Tuesday, July 01, 2008

Oh What A Tangled Web



The Chronicle of Higher Education's Paul Basken reported last week on a leaked document which spells out the contractual relationship between Sallie Mae, the nation's largest student loan company, and USA Funds, the nation's largest loan guarantee agency. On the surface, a contractual relationship sounds pretty boring, but considering that guarantee agencies are responsible for overseeing lenders in the federal loan program, this type of relationship poses some serious conflict-of-interest problems.

Guarantee agencies must be non-profit or state-based entities, and, in addition to being the primary insurer of federal loans, they are responsible for ensuring lenders perform due-diligence on loans before filing a claim for repayment on a defaulted loan. This helps to protect against fraud in the federal loan program by ensuring lenders don't file false default reimbursement claims.

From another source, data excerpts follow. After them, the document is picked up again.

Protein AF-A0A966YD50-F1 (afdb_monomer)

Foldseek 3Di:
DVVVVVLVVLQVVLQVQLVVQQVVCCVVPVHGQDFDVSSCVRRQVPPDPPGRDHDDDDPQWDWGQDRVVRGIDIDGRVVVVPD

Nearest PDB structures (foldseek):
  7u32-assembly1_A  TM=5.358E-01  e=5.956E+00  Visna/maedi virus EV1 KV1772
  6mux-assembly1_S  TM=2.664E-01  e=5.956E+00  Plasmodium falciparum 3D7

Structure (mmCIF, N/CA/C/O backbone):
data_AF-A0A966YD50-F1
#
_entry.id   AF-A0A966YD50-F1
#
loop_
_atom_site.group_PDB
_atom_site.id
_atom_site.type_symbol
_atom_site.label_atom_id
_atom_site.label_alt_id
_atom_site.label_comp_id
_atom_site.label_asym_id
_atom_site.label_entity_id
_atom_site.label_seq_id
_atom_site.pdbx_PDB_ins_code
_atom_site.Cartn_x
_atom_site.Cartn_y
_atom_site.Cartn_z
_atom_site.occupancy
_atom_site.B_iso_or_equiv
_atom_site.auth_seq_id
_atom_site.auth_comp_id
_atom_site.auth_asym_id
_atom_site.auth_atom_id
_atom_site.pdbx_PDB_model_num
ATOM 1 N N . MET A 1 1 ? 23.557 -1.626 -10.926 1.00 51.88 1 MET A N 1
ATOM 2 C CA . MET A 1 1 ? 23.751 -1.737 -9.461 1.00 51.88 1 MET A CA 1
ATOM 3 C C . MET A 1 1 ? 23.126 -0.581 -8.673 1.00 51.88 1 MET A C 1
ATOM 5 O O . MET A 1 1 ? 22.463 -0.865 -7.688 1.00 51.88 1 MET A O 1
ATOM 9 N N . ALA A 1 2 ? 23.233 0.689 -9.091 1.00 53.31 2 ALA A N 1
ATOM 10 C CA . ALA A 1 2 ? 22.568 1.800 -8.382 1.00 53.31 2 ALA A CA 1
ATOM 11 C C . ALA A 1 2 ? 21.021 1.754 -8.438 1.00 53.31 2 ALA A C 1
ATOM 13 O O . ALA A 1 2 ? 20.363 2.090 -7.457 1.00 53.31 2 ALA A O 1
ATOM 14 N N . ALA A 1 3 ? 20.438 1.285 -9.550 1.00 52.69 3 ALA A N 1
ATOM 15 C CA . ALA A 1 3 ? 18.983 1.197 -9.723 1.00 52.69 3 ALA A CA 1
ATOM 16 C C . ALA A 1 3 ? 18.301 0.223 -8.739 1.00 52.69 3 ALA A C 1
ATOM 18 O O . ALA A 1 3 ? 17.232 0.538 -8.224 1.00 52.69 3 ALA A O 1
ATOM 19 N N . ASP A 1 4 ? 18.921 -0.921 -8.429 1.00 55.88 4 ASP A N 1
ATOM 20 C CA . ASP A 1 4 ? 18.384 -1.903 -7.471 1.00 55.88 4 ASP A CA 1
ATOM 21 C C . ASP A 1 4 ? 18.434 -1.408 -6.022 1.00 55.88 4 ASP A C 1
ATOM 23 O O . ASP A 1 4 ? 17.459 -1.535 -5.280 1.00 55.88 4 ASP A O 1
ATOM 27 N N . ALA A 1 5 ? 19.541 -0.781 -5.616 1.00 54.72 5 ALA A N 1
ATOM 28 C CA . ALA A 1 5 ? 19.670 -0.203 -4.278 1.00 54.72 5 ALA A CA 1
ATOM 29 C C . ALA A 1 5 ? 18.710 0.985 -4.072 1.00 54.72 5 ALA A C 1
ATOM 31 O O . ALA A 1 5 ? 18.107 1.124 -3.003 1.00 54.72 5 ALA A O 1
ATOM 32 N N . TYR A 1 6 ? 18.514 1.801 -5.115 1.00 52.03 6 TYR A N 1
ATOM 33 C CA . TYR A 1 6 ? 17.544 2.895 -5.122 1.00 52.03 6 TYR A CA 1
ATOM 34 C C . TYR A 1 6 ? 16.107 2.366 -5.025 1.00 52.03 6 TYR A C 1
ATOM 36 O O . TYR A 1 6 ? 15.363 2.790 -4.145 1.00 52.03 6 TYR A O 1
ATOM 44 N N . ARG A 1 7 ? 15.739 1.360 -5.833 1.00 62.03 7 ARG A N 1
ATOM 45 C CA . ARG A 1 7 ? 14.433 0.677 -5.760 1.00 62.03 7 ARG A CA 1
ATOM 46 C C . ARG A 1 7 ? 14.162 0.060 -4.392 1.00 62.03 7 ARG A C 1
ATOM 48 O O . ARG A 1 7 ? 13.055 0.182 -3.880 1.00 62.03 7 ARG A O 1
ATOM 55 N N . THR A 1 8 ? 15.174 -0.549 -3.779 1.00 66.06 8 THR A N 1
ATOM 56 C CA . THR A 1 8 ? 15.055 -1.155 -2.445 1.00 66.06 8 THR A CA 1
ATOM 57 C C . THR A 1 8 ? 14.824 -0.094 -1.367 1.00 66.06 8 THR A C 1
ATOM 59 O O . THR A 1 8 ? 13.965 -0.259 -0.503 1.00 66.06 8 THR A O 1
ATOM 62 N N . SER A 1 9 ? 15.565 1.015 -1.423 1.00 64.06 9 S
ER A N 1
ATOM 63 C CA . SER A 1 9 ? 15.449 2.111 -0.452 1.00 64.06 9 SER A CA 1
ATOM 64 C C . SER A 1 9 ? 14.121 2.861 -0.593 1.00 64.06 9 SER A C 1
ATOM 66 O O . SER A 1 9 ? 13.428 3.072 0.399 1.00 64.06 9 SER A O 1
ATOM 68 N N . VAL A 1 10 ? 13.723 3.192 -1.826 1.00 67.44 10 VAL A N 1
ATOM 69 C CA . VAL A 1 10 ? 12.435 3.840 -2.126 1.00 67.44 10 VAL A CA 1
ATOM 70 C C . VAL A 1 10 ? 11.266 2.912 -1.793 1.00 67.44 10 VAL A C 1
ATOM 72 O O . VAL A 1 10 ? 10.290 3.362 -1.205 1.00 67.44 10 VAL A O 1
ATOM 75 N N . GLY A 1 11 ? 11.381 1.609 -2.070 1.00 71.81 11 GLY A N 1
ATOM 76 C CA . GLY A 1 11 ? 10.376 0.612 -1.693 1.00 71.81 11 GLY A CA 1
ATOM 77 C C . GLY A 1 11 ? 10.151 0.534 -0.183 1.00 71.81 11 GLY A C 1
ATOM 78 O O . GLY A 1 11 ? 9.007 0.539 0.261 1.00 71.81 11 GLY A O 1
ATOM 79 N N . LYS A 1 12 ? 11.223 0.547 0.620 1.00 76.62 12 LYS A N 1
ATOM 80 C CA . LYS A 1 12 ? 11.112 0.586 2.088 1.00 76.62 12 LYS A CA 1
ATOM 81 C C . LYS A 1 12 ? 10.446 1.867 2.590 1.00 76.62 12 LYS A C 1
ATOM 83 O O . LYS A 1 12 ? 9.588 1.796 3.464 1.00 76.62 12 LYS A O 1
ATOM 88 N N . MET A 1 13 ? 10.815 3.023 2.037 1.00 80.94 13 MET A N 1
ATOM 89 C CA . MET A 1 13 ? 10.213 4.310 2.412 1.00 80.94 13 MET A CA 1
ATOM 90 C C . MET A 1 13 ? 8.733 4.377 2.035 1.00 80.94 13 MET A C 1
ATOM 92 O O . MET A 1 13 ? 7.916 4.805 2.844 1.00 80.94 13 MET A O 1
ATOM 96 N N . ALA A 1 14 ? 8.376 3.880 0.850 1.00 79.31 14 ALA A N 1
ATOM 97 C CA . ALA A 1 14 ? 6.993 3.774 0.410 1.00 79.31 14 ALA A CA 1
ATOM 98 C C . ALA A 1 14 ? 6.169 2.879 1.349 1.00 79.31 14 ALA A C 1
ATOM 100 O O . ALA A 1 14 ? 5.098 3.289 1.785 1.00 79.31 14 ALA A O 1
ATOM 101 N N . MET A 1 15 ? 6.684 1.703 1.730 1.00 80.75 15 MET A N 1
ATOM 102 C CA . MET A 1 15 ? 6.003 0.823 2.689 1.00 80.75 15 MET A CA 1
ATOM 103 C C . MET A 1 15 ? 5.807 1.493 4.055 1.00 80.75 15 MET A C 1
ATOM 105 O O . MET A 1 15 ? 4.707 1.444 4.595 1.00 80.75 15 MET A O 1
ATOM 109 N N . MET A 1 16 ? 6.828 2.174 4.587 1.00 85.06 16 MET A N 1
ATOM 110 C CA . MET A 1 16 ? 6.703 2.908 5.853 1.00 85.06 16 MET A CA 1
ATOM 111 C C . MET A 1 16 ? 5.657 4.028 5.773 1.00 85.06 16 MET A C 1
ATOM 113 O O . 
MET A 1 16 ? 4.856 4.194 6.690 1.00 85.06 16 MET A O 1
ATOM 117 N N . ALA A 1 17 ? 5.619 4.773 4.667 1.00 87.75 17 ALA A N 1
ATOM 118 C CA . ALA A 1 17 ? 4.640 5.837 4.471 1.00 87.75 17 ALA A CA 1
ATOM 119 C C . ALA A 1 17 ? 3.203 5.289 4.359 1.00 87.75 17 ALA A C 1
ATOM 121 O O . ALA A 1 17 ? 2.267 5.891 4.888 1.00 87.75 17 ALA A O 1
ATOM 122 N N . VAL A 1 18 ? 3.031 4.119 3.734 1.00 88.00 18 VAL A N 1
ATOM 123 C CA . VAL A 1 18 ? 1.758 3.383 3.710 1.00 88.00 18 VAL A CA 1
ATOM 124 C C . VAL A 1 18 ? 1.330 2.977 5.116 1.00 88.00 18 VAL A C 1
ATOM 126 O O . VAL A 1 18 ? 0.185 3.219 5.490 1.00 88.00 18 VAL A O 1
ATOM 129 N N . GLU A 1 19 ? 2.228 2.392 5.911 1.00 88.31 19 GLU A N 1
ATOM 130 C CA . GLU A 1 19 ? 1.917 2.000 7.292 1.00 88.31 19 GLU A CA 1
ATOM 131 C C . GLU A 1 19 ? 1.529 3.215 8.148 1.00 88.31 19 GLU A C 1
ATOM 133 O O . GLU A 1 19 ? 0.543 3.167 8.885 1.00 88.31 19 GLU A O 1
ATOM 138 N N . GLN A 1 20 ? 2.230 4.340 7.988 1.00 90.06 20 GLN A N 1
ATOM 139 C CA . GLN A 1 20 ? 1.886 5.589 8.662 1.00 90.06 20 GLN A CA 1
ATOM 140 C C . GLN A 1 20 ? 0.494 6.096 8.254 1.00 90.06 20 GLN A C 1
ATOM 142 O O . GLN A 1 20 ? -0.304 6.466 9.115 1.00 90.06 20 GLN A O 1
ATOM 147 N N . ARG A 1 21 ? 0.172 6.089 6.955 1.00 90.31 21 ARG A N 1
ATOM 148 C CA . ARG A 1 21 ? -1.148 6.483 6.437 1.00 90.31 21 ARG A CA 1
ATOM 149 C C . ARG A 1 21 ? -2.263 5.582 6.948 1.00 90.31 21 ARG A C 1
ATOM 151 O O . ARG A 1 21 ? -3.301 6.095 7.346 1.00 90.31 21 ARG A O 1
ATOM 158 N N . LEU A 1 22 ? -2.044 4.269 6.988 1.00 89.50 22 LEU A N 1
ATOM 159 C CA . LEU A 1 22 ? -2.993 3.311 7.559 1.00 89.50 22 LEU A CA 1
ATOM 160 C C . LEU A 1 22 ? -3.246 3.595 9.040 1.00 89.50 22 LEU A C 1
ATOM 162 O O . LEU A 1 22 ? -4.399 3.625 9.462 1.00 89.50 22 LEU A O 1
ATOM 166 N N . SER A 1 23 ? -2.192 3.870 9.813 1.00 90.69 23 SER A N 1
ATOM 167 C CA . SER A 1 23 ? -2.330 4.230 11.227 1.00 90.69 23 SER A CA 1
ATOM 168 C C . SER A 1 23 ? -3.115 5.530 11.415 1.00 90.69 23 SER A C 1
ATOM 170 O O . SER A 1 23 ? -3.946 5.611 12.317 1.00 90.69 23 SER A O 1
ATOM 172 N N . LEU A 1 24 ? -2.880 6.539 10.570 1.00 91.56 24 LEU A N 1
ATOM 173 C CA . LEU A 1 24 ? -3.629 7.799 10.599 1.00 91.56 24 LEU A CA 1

Because of their oversight responsibilities, guarantee agencies are supposed to maintain an arms-length relationship with lenders. When Sallie Mae purchased USA Group, of which USA Funds was one part, it could not, as a for-profit company, also acquire USA Funds. Instead, USA Funds remained a separate entity, but Sallie Mae contracted with the company to provide guarantee services on all of its loans. And a good chunk of Sallie Mae's fee-based revenues come from this arrangement.

Both the GAO and Inspector General have issued reports advising against this type of close-knit relationship between guarantee agencies and lenders, but in 2004 the Department of Education overruled the Inspector General's recommendation that USA Funds and Sallie Mae end their relationship. Perhaps leaks like this will spur the Department of Education to re-think its position.